The important thing is to remember to ask every lib politician the IMPORTANT questions; the ones they refuse to EVER answer. These are the questions their allies in the media refuse to ask because it will put their friends on the hot seat, so to speak. And it's so obvious that the majority of what used to be 'news media' are now simply the propaganda arm of the socialist party in America. If the demons, at any level, put out a press release the media picks it up, reports it, never questions the content, never questions whether ANY of the information is true or accurate. They just robotically repeat.

Question directed to lib pol: what, specifically, will you do with taxes to encourage economic growth?

Question directed to lib pol: what, specifically, do you propose to insure elections are free from fraud?

Question directed to lib pol: what, specifically, do you propose to insure illegal aliens are not allowed to vote?

Question directed to demon party in general: what are your specific plans for encouraging PRIVATE SECTOR job growth in the state?
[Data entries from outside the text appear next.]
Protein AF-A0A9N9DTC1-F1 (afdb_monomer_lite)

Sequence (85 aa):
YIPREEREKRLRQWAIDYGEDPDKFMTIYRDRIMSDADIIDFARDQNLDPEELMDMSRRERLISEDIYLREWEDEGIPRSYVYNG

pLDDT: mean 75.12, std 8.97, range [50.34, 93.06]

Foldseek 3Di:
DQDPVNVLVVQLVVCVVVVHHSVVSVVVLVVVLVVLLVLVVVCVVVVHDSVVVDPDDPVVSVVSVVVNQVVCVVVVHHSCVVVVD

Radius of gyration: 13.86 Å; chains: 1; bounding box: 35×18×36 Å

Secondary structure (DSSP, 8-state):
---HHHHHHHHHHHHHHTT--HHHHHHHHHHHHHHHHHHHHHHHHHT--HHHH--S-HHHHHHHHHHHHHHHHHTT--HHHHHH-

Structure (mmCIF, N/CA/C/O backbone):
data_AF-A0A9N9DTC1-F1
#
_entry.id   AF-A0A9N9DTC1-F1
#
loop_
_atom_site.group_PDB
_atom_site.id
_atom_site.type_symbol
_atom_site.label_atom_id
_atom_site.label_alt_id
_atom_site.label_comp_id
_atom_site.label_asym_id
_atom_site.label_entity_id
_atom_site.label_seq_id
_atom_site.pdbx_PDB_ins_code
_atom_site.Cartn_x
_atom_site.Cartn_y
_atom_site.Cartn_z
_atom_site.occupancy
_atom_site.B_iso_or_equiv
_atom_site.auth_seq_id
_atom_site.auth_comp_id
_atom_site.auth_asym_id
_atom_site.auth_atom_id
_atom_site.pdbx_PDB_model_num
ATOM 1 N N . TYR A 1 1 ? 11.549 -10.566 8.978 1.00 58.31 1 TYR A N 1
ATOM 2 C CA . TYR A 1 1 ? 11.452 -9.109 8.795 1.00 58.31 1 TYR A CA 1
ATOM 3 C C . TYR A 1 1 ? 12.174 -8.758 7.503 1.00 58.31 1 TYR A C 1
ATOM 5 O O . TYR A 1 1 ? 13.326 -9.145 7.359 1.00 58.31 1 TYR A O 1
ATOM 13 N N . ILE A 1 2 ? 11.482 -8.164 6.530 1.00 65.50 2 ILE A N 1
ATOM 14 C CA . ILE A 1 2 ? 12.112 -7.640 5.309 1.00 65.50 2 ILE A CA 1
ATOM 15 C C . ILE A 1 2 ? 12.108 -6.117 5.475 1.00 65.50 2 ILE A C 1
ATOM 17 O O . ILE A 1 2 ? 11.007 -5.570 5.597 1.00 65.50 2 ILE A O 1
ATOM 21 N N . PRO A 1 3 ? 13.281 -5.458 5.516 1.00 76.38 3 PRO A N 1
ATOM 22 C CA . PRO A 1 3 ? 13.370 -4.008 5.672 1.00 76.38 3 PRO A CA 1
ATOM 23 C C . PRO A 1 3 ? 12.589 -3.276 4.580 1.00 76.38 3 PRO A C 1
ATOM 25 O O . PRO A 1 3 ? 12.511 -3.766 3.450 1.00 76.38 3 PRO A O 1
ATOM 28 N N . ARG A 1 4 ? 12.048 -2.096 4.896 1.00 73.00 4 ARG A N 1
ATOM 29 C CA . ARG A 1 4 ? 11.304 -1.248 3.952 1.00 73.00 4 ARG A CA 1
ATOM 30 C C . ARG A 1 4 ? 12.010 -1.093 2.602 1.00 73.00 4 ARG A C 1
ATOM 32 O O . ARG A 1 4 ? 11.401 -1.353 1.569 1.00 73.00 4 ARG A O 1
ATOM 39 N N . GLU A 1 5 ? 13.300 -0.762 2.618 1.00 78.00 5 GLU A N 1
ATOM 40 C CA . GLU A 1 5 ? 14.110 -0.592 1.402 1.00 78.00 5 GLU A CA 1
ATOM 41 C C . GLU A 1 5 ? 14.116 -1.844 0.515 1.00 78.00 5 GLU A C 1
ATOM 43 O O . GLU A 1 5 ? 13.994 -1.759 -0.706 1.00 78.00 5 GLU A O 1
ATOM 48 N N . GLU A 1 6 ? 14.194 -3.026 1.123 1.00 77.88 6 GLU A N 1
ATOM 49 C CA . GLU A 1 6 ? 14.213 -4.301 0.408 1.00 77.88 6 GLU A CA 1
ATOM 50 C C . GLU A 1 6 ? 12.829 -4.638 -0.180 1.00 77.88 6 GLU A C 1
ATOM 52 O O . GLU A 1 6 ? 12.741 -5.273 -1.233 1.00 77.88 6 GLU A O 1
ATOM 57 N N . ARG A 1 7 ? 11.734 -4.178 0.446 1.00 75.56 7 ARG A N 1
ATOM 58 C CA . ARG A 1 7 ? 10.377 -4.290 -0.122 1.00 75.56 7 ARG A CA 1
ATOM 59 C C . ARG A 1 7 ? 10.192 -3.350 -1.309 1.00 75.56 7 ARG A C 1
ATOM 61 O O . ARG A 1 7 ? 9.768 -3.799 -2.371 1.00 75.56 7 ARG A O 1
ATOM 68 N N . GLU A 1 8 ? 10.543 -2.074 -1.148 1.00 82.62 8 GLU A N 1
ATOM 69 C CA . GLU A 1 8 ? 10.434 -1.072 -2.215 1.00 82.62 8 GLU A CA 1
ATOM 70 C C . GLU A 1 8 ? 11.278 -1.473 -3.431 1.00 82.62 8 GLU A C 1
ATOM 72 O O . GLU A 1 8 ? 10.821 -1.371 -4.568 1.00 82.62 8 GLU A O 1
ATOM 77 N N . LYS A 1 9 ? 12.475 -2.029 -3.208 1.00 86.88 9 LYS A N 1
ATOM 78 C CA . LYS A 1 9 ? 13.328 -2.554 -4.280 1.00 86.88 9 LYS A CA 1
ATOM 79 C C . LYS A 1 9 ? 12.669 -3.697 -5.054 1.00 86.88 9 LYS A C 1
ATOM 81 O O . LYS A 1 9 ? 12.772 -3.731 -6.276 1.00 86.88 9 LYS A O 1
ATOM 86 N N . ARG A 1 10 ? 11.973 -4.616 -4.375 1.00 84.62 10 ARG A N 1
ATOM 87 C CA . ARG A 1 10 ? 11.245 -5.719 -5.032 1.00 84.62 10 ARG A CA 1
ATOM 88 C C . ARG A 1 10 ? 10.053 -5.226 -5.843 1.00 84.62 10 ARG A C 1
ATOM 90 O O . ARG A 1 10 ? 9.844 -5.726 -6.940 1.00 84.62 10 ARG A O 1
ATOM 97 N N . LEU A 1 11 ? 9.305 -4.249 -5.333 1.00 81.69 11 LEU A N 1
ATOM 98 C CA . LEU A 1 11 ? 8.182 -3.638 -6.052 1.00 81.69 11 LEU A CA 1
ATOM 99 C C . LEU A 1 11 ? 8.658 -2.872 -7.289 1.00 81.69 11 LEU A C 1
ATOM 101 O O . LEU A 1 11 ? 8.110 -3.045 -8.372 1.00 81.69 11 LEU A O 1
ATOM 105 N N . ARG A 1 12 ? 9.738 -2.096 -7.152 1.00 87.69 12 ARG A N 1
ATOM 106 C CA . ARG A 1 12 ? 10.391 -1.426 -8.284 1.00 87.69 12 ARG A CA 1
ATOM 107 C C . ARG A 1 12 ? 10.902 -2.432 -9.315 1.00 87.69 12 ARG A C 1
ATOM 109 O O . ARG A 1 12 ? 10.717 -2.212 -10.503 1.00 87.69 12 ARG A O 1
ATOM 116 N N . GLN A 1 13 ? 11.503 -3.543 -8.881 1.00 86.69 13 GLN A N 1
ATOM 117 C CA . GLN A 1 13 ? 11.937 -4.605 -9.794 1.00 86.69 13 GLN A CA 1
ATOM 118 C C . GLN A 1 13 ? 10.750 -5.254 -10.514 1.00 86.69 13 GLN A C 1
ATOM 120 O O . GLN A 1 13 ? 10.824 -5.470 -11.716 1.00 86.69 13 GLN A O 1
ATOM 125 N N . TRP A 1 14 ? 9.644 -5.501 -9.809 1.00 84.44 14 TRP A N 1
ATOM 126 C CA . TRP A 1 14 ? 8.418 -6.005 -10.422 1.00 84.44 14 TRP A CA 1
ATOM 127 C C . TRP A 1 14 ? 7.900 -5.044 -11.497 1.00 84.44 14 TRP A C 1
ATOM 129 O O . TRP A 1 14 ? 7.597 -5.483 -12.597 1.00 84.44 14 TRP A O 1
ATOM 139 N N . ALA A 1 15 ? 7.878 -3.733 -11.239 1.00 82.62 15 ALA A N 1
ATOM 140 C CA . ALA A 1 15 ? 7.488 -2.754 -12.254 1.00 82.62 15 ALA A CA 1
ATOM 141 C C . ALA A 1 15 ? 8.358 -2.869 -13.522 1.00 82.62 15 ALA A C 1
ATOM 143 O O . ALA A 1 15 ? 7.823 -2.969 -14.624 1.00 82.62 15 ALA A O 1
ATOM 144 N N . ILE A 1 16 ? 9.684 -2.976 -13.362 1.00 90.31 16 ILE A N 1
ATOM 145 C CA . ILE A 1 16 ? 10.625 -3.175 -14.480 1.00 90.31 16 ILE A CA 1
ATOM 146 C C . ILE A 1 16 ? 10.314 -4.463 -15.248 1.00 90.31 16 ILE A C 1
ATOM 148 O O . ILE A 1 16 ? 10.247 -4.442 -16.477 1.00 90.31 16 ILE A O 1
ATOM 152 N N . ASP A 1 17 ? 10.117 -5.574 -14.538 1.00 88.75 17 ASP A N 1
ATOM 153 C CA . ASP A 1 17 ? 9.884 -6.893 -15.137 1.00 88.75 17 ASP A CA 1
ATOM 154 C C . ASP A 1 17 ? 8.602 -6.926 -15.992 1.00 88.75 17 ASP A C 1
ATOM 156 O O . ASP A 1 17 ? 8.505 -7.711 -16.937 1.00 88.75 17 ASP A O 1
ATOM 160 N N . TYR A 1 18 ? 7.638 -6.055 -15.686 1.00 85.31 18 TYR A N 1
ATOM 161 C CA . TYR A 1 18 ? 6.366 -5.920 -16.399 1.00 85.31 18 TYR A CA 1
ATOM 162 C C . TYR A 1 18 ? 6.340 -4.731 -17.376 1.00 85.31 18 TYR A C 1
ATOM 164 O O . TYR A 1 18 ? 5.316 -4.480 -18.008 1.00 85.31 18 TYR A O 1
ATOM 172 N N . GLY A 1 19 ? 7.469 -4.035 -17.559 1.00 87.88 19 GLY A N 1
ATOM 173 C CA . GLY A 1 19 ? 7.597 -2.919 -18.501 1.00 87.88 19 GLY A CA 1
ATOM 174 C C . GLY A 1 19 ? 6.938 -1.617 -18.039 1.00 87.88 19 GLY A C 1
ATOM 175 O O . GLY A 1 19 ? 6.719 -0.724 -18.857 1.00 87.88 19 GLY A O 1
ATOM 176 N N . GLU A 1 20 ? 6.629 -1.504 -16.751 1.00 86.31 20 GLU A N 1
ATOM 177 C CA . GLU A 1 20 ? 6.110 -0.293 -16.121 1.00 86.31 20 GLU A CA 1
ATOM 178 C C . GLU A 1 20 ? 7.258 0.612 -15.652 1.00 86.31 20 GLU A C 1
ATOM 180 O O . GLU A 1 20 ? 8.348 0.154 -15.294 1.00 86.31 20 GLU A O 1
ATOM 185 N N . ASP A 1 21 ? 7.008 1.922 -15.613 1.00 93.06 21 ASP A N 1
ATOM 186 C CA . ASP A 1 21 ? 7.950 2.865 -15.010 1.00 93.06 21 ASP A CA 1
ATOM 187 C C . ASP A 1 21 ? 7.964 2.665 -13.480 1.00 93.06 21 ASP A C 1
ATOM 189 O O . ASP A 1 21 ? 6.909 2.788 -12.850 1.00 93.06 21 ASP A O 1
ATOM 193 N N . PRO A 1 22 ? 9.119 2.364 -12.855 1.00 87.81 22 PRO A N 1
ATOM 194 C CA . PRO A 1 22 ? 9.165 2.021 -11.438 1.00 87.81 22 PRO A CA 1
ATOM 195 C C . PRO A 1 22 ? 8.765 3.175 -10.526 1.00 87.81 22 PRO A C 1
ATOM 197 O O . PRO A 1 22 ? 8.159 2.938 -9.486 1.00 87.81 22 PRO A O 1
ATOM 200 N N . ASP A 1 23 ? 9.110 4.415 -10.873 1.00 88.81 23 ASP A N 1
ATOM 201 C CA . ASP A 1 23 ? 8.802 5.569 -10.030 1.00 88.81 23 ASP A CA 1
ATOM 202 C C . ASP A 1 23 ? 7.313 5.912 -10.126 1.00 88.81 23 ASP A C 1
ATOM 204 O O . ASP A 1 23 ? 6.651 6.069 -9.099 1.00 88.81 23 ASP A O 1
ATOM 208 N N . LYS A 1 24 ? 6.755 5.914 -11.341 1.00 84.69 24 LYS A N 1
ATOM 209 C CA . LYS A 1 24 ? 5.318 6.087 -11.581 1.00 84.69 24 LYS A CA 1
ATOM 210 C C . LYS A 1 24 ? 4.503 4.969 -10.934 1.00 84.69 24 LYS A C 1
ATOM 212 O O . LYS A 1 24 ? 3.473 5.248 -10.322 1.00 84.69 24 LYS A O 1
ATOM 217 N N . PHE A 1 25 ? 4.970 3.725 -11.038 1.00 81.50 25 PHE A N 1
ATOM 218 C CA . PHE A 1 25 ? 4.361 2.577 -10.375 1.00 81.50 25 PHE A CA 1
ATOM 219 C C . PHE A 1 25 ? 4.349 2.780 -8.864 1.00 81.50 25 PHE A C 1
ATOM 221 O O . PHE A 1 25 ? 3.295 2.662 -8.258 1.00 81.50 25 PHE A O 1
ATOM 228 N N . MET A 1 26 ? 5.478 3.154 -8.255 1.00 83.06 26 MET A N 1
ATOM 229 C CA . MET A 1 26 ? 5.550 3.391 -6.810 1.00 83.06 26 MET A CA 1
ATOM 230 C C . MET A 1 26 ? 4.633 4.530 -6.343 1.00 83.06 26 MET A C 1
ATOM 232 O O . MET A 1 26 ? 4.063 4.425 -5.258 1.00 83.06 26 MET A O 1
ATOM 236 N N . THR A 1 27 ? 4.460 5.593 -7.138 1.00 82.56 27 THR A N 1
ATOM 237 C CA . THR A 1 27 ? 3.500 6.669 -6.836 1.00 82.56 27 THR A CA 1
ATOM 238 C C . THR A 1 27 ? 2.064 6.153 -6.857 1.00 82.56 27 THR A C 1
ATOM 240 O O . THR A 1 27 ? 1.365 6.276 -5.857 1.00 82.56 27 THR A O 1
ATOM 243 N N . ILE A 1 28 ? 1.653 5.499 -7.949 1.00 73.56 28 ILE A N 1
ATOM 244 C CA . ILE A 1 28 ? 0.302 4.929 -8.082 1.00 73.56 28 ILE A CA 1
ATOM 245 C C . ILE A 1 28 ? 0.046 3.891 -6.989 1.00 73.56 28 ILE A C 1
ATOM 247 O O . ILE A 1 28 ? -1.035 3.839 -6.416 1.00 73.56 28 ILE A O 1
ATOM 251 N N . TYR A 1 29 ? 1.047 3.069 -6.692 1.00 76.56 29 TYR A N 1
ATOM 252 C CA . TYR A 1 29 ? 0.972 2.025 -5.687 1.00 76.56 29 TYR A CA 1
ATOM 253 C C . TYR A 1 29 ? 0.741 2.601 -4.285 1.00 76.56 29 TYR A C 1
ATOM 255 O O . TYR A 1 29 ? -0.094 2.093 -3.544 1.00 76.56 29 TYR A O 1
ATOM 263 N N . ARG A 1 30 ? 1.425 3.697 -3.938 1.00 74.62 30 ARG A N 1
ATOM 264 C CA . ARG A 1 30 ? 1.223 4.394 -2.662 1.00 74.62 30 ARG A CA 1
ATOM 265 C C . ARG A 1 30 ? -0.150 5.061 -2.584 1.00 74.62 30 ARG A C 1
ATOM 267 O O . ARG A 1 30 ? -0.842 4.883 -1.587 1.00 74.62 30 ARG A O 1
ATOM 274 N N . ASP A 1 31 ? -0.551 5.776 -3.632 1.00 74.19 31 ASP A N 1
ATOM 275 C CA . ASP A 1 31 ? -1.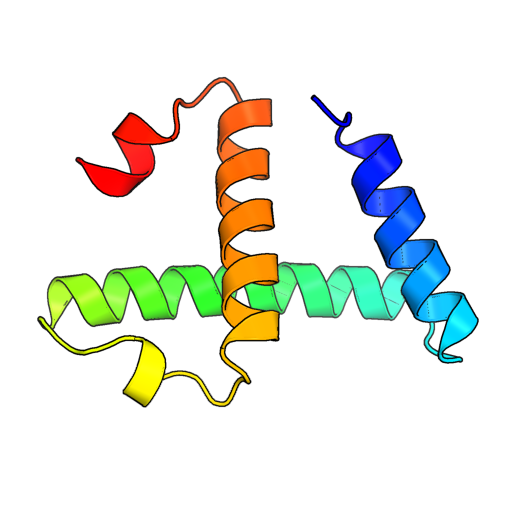863 6.433 -3.690 1.00 74.19 31 ASP A CA 1
ATOM 276 C C . ASP A 1 31 ? -2.997 5.402 -3.580 1.00 74.19 31 ASP A C 1
ATOM 278 O O . ASP A 1 31 ? -3.995 5.623 -2.894 1.00 74.19 31 ASP A O 1
ATOM 282 N N . ARG A 1 32 ? -2.814 4.234 -4.207 1.00 71.44 32 ARG A N 1
ATOM 283 C CA . ARG A 1 32 ? -3.758 3.119 -4.147 1.00 71.44 32 ARG A CA 1
ATOM 284 C C . ARG A 1 32 ? -3.804 2.469 -2.768 1.00 71.44 32 ARG A C 1
ATOM 286 O O . ARG A 1 32 ? -4.900 2.236 -2.290 1.00 71.44 32 ARG A O 1
ATOM 293 N N . ILE A 1 33 ? -2.668 2.265 -2.092 1.00 71.44 33 ILE A N 1
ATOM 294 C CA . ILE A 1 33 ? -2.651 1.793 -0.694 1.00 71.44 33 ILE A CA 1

Question directed to demon party in general: what plans do you have that are different this time around from the plans you implemented last time you controlled Raleigh? Specifically, your plan for unemployment payments put the state in debt by 10% of the total budget. Specifically, you had no plan in place when you took the loan from Washington, to pay unemployment benefits, for repayment of the loan. What will you do different this time to insure the budget is not so out of balance?

Question for demon party in general: Your party has proposed expanding medicare/medicaid in order to conform more closely with the central planners. How will you pay for the expanded costs to the state when the central planners change their mind on paying for this expansion? The central planners are broke, the country is OVER $17TRILLION in debt, so the central planners can NOT continue to pay for socialized medicine in the future. How will YOUR PLAN pay for the outrageous costs of covering residents when the central planners stop paying 90% of the cost? In the meantime, how will you pay for the 10% that the central planners have already told us they refuse to pay? Where in the budget will you get that 10%?

In general, will your plan for the future, if we are stupid enough to re-elect you to the majority in Raleigh, be any different from your plan of the past? Your plan in the past was raise taxes, raise spending, pay more people more money for not working, raise compensation packages for government employees even when wages & benefits for private sector employees are falling, change every temporary tax to a permanent tax, increase regulation on private business while at the same time having government employees who refuse to do their jobs. What will be different this time around that we should even consider letting you back in control? How will your plans actually improve the economic position of the average, majority, of NC legal citizens? Besides paying companies to move their operations to our state, what is your plan for encouraging more businesses to do business here? Besides shutting down any/all production of 'energy' in NC, what are your plans for off-shore drilling? Even if you oppose fracking, how do you explain opposing off-shore drilling that has proven to be safe and quite profitable for the state?

June 2, 2014 at 11:23 am
James Barrett says:

Pat McCrory campaigned as a moderate, but the agenda that he has signed on to by signing these bills is extremely right-wing. He broke promises on tax reform being revenue neutral and no additional abortion restrictions for obvious examples. That is what has most people upset -- the NCGA received almost 500k fewer GOP votes than Pat did, but they are implementing their own radical agenda, not what most NC citizens want.